Penegasan ini disampaikan Sjafrie di tengah merebaknya isu yang menyebutkan dirinya akan maju dalam pemilihan presiden tahun 2029.
Sjafrie bahkan sempat digadang-gadang oleh sejumlah kalangan sebagai calon wakil presiden yang potensial untuk mendampingi Prabowo Subianto.
Nama Sjafrie muncul dalam survei yang dilakukan oleh Indonesian Public Institute pada periode 30 Januari hingga 5 Februari 2026.

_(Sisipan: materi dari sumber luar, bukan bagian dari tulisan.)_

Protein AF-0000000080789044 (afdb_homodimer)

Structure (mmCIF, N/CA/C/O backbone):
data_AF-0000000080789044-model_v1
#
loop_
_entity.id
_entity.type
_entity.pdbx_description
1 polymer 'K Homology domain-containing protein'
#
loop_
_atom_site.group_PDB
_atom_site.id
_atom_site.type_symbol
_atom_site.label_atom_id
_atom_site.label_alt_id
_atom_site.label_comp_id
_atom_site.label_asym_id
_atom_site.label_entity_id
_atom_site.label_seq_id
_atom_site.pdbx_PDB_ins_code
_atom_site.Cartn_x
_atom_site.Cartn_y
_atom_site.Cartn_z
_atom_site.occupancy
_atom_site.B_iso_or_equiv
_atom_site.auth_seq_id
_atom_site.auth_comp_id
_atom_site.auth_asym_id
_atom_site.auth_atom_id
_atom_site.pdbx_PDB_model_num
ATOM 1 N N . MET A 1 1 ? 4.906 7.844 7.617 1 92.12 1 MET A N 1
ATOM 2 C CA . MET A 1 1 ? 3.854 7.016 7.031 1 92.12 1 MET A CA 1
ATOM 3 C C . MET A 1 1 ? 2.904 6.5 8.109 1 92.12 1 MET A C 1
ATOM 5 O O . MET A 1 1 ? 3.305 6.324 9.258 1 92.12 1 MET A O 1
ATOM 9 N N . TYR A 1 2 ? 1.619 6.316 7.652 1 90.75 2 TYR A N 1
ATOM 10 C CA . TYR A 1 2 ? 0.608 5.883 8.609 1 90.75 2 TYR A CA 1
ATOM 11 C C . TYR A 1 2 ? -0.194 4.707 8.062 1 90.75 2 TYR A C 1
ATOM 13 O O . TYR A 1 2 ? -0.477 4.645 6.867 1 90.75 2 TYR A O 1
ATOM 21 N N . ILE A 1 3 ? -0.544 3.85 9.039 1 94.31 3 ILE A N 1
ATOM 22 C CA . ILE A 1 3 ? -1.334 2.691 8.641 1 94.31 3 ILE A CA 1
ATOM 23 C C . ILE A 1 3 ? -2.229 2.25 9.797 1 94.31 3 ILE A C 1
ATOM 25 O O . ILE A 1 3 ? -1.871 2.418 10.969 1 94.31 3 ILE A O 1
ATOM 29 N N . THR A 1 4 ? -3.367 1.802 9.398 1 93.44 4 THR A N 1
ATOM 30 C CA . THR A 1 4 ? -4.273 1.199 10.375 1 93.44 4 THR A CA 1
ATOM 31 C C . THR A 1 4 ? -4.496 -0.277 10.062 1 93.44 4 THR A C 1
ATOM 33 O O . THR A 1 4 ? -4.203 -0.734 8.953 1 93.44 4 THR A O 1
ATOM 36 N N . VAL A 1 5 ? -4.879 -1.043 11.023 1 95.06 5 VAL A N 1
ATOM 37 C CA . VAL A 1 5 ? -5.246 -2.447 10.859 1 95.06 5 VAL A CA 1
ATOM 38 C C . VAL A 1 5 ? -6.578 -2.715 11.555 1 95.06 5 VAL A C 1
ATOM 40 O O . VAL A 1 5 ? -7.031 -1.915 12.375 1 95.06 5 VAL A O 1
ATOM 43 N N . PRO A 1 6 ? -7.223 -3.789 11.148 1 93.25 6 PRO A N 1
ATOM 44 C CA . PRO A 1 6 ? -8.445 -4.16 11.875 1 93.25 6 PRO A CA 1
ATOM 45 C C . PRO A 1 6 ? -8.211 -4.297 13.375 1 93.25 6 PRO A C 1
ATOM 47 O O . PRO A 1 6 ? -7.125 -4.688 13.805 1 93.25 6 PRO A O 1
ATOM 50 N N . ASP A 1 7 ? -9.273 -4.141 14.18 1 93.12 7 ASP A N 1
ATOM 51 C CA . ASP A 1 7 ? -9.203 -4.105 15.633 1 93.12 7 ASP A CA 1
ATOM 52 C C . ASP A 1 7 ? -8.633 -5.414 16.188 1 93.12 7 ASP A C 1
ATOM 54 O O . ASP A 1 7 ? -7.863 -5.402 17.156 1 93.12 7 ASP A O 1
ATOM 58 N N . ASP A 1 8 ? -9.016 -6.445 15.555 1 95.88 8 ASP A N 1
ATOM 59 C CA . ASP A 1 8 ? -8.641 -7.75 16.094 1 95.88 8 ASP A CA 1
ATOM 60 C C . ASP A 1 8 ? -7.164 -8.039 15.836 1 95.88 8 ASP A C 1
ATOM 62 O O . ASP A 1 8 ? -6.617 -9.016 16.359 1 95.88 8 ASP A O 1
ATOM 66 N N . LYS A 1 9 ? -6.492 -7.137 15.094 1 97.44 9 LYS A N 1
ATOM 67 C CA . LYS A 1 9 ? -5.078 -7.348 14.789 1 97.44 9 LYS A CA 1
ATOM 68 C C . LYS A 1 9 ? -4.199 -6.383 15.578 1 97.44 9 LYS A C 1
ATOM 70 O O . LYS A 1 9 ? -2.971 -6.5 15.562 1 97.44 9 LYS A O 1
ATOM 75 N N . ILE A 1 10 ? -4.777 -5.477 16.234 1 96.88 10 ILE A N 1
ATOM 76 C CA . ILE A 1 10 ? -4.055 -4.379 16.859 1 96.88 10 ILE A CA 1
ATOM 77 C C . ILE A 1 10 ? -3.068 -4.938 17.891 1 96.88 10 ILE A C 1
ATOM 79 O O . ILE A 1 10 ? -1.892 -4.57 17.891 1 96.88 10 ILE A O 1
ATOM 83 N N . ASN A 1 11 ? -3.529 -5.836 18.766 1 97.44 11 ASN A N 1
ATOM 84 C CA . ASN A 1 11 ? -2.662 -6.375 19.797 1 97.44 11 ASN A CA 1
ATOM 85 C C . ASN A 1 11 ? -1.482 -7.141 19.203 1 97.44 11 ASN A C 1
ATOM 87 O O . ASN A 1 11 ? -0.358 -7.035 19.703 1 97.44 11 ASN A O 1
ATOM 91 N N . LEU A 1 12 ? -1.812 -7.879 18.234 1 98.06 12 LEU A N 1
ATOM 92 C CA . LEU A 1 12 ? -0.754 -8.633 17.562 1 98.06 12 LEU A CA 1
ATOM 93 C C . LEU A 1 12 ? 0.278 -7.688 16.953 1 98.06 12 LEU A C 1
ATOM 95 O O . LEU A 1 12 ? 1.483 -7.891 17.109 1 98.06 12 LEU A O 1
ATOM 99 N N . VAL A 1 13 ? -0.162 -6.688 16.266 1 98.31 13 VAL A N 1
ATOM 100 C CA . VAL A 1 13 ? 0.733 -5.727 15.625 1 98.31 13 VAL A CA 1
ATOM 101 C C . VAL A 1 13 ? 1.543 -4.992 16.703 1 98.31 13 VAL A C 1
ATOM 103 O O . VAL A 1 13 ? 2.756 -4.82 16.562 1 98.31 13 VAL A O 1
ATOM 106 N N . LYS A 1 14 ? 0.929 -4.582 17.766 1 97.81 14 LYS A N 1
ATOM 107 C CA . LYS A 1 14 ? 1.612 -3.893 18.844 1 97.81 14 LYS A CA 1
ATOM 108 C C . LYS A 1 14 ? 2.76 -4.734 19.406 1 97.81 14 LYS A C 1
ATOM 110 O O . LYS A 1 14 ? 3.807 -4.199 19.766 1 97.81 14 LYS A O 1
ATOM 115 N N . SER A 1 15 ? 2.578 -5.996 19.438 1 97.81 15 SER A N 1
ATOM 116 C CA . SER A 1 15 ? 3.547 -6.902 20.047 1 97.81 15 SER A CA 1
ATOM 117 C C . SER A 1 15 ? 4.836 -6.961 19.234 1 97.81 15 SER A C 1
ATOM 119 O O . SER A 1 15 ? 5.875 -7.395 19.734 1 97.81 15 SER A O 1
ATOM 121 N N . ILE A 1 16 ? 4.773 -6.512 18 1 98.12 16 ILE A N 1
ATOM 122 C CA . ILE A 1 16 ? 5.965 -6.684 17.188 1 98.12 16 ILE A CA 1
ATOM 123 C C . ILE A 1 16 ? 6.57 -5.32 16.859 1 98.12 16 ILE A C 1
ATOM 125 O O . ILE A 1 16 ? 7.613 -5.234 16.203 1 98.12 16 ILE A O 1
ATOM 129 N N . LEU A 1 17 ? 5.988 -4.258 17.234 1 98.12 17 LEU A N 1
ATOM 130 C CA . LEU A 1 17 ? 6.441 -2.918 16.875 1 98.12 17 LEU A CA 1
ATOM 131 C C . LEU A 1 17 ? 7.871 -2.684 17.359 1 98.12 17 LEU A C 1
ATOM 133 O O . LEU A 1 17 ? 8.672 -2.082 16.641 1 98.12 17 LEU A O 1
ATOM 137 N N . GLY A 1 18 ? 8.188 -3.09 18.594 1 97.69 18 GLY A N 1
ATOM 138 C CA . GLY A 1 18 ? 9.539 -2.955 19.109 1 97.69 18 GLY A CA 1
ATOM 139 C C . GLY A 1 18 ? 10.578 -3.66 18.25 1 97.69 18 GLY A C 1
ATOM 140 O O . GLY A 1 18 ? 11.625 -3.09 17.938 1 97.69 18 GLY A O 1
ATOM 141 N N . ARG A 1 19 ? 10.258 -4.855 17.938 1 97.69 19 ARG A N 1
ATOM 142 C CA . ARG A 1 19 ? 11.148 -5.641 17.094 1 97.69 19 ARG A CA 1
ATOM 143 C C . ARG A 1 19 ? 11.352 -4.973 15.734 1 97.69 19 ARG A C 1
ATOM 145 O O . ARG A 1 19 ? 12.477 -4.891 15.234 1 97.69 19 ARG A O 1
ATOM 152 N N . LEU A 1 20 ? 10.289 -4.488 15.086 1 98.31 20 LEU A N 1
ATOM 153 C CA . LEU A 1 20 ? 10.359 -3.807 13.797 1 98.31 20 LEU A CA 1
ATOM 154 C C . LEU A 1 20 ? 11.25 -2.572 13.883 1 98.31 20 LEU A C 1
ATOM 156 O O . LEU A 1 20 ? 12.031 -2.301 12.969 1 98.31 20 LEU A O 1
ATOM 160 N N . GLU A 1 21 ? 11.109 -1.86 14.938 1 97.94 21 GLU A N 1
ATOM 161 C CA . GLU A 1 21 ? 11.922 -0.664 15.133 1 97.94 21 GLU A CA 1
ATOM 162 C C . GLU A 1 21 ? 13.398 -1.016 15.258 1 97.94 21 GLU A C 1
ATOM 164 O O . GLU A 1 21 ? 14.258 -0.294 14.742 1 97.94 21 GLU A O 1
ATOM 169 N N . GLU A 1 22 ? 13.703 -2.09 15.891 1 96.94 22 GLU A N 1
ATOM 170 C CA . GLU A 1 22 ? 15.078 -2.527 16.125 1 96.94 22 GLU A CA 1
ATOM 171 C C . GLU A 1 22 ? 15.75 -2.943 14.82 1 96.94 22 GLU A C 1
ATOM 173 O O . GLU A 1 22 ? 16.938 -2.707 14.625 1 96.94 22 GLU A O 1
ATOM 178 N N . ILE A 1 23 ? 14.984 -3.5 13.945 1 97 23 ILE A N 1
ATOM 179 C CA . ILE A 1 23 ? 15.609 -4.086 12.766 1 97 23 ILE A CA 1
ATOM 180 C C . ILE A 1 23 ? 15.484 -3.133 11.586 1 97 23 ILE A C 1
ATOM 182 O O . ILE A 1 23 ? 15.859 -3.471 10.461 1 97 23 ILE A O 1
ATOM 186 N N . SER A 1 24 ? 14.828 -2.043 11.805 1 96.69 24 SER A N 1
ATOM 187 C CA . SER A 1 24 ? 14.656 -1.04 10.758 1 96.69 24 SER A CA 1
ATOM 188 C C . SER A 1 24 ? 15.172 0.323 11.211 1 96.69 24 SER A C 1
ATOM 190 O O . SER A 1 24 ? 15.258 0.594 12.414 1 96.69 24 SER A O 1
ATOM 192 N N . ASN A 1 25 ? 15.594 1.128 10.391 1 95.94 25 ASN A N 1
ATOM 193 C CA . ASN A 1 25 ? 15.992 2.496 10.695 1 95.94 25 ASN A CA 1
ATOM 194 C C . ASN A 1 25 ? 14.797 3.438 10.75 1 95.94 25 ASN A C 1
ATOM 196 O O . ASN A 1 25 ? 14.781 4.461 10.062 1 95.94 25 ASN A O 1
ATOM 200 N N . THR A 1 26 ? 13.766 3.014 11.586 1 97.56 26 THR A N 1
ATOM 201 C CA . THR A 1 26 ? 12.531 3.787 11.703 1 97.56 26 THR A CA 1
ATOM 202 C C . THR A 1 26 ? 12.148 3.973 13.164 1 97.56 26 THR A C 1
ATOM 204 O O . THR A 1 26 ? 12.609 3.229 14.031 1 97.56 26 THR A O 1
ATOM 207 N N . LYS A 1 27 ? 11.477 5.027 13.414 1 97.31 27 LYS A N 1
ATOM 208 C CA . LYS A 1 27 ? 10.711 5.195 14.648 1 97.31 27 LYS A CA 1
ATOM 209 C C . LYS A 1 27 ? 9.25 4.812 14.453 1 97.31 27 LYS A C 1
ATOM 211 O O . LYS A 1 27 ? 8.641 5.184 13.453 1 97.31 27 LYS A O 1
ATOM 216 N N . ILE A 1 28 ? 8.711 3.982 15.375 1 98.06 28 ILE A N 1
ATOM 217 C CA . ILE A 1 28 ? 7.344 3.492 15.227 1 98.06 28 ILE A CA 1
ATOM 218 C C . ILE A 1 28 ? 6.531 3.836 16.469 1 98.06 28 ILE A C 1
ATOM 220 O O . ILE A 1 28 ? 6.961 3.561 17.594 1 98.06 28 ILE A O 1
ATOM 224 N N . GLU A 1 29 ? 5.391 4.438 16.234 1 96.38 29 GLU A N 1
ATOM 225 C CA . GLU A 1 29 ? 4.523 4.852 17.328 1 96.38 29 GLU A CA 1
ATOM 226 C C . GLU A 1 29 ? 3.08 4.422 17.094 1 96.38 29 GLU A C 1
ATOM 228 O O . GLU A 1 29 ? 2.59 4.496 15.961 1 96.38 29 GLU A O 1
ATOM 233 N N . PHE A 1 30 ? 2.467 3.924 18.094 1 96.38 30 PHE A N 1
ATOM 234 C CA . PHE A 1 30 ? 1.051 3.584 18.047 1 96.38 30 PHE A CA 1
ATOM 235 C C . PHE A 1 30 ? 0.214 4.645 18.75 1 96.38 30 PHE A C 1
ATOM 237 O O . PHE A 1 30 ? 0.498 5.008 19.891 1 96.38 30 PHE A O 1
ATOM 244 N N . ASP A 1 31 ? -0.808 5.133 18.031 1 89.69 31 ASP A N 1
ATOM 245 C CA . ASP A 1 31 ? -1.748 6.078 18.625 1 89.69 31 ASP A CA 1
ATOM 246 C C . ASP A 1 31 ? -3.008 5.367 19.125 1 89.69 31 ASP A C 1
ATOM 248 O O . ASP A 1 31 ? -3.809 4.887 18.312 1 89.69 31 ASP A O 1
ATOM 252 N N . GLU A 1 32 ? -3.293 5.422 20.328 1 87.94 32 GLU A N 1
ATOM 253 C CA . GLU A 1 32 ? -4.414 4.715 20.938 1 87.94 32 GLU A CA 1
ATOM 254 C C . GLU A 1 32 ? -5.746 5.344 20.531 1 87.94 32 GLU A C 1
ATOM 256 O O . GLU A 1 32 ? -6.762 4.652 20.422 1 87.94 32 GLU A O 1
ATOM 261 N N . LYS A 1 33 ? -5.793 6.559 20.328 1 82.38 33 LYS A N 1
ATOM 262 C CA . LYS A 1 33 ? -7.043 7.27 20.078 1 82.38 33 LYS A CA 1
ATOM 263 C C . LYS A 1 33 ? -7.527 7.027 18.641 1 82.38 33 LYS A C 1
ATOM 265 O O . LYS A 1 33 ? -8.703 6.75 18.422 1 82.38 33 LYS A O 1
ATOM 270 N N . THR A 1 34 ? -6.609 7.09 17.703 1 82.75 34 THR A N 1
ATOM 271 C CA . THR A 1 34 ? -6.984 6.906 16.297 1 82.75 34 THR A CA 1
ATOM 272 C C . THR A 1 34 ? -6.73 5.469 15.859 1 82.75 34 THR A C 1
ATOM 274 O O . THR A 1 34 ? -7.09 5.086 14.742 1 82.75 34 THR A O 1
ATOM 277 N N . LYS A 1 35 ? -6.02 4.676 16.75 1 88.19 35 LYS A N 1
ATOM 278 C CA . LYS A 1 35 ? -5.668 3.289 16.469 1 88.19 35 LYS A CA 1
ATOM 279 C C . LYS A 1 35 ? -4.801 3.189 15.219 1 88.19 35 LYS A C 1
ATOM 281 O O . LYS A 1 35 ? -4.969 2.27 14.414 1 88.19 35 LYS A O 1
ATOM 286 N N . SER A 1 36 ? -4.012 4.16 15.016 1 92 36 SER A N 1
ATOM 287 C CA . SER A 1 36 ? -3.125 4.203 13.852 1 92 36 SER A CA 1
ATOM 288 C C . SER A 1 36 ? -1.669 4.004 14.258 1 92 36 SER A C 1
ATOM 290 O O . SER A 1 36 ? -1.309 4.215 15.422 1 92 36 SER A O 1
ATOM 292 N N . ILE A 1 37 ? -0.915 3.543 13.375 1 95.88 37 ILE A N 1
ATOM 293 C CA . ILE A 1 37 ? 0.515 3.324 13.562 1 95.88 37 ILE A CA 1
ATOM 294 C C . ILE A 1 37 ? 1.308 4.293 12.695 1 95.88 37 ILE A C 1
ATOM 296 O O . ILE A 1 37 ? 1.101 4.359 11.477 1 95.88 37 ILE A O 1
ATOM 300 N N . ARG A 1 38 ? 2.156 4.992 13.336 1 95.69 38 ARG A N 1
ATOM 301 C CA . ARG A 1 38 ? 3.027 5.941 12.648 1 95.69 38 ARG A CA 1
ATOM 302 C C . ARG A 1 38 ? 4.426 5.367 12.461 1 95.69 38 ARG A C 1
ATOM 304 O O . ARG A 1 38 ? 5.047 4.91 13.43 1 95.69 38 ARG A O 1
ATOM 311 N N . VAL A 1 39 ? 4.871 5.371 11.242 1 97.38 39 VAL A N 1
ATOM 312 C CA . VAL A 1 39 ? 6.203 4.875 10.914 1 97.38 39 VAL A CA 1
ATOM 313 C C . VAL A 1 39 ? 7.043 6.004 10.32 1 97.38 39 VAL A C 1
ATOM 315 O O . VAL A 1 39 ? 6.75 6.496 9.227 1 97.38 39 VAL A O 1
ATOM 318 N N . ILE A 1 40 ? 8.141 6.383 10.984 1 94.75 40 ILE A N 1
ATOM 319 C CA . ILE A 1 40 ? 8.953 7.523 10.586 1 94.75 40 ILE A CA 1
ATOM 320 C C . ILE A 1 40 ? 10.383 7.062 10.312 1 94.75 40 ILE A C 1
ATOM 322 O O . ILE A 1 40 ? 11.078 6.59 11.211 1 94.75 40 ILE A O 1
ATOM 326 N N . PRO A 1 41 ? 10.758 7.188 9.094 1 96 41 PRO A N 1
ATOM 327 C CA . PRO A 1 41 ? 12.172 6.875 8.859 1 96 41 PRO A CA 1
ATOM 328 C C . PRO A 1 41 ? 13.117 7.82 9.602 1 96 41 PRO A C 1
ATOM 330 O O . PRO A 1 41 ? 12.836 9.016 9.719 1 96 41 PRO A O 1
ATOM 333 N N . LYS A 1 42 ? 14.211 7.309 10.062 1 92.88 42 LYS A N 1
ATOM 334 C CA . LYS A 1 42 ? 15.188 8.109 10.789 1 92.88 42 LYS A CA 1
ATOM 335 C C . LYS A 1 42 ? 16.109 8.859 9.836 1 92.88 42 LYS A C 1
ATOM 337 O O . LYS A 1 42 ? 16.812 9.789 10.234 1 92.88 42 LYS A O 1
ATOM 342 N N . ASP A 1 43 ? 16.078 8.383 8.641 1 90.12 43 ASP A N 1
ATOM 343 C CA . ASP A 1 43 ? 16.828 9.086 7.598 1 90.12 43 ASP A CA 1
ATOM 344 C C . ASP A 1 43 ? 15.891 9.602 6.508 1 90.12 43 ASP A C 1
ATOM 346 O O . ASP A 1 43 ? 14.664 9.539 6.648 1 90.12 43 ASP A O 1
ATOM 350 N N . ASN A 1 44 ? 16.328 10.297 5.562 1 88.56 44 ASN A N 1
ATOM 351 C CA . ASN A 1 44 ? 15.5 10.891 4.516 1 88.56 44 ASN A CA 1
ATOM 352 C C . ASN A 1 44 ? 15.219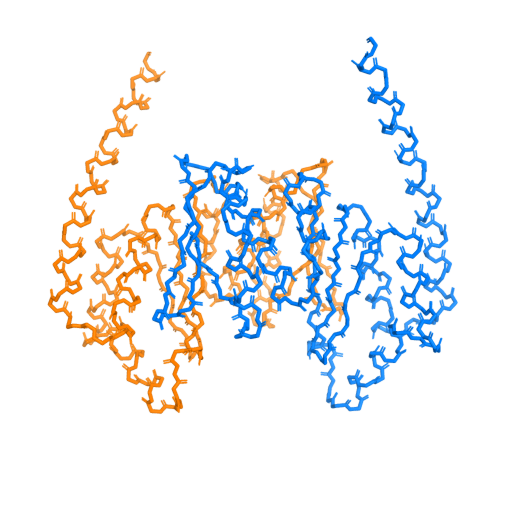 9.906 3.389 1 88.56 44 ASN A C 1
ATOM 354 O O . ASN A 1 44 ? 15.258 10.273 2.213 1 88.56 44 ASN A O 1
ATOM 358 N N . ASN A 1 45 ? 15.023 8.609 3.785 1 92.31 45 ASN A N 1
ATOM 359 C CA . ASN A 1 45 ? 14.711 7.551 2.834 1 92.31 45 ASN A CA 1
ATOM 360 C C . ASN A 1 45 ? 13.508 6.727 3.289 1 92.31 45 ASN A C 1
ATOM 362 O O . ASN A 1 45 ? 13.508 6.18 4.391 1 92.31 45 ASN A O 1
ATOM 366 N N . ALA A 1 46 ? 12.547 6.617 2.398 1 96.12 46 ALA A N 1
ATOM 367 C CA . ALA A 1 46 ? 11.242 6.078 2.77 1 96.12 46 ALA A CA 1
ATOM 368 C C . ALA A 1 46 ? 11.25 4.555 2.721 1 96.12 46 ALA A C 1
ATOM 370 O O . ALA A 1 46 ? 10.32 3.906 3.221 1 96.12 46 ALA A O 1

Dalam survei tersebut, Sjafrie muncul bersama dengan Menteri Keuangan Purbaya Yudhi Sadewa, Gubernur Jawa Barat Dedi Mulyadi, hingga Gubernur Maluku Utara Sherly Tjoanda sebagai kandidat potensial untuk pemilihan presiden tahun 2029.
Sejumlah pandangan pun kemudian bermunculan dari para pengamat politik terkait peluang dan elektabilitas tokoh-tokoh yang masuk dalam bursa calon tersebut.
Salah satunya adalah pengamat politik dari Lingkaran Madani, Ray Rangkuti, yang menilai peluang untuk memasangkan Prabowo Subianto dan Sjafrie Sjamsoeddin sangat kecil.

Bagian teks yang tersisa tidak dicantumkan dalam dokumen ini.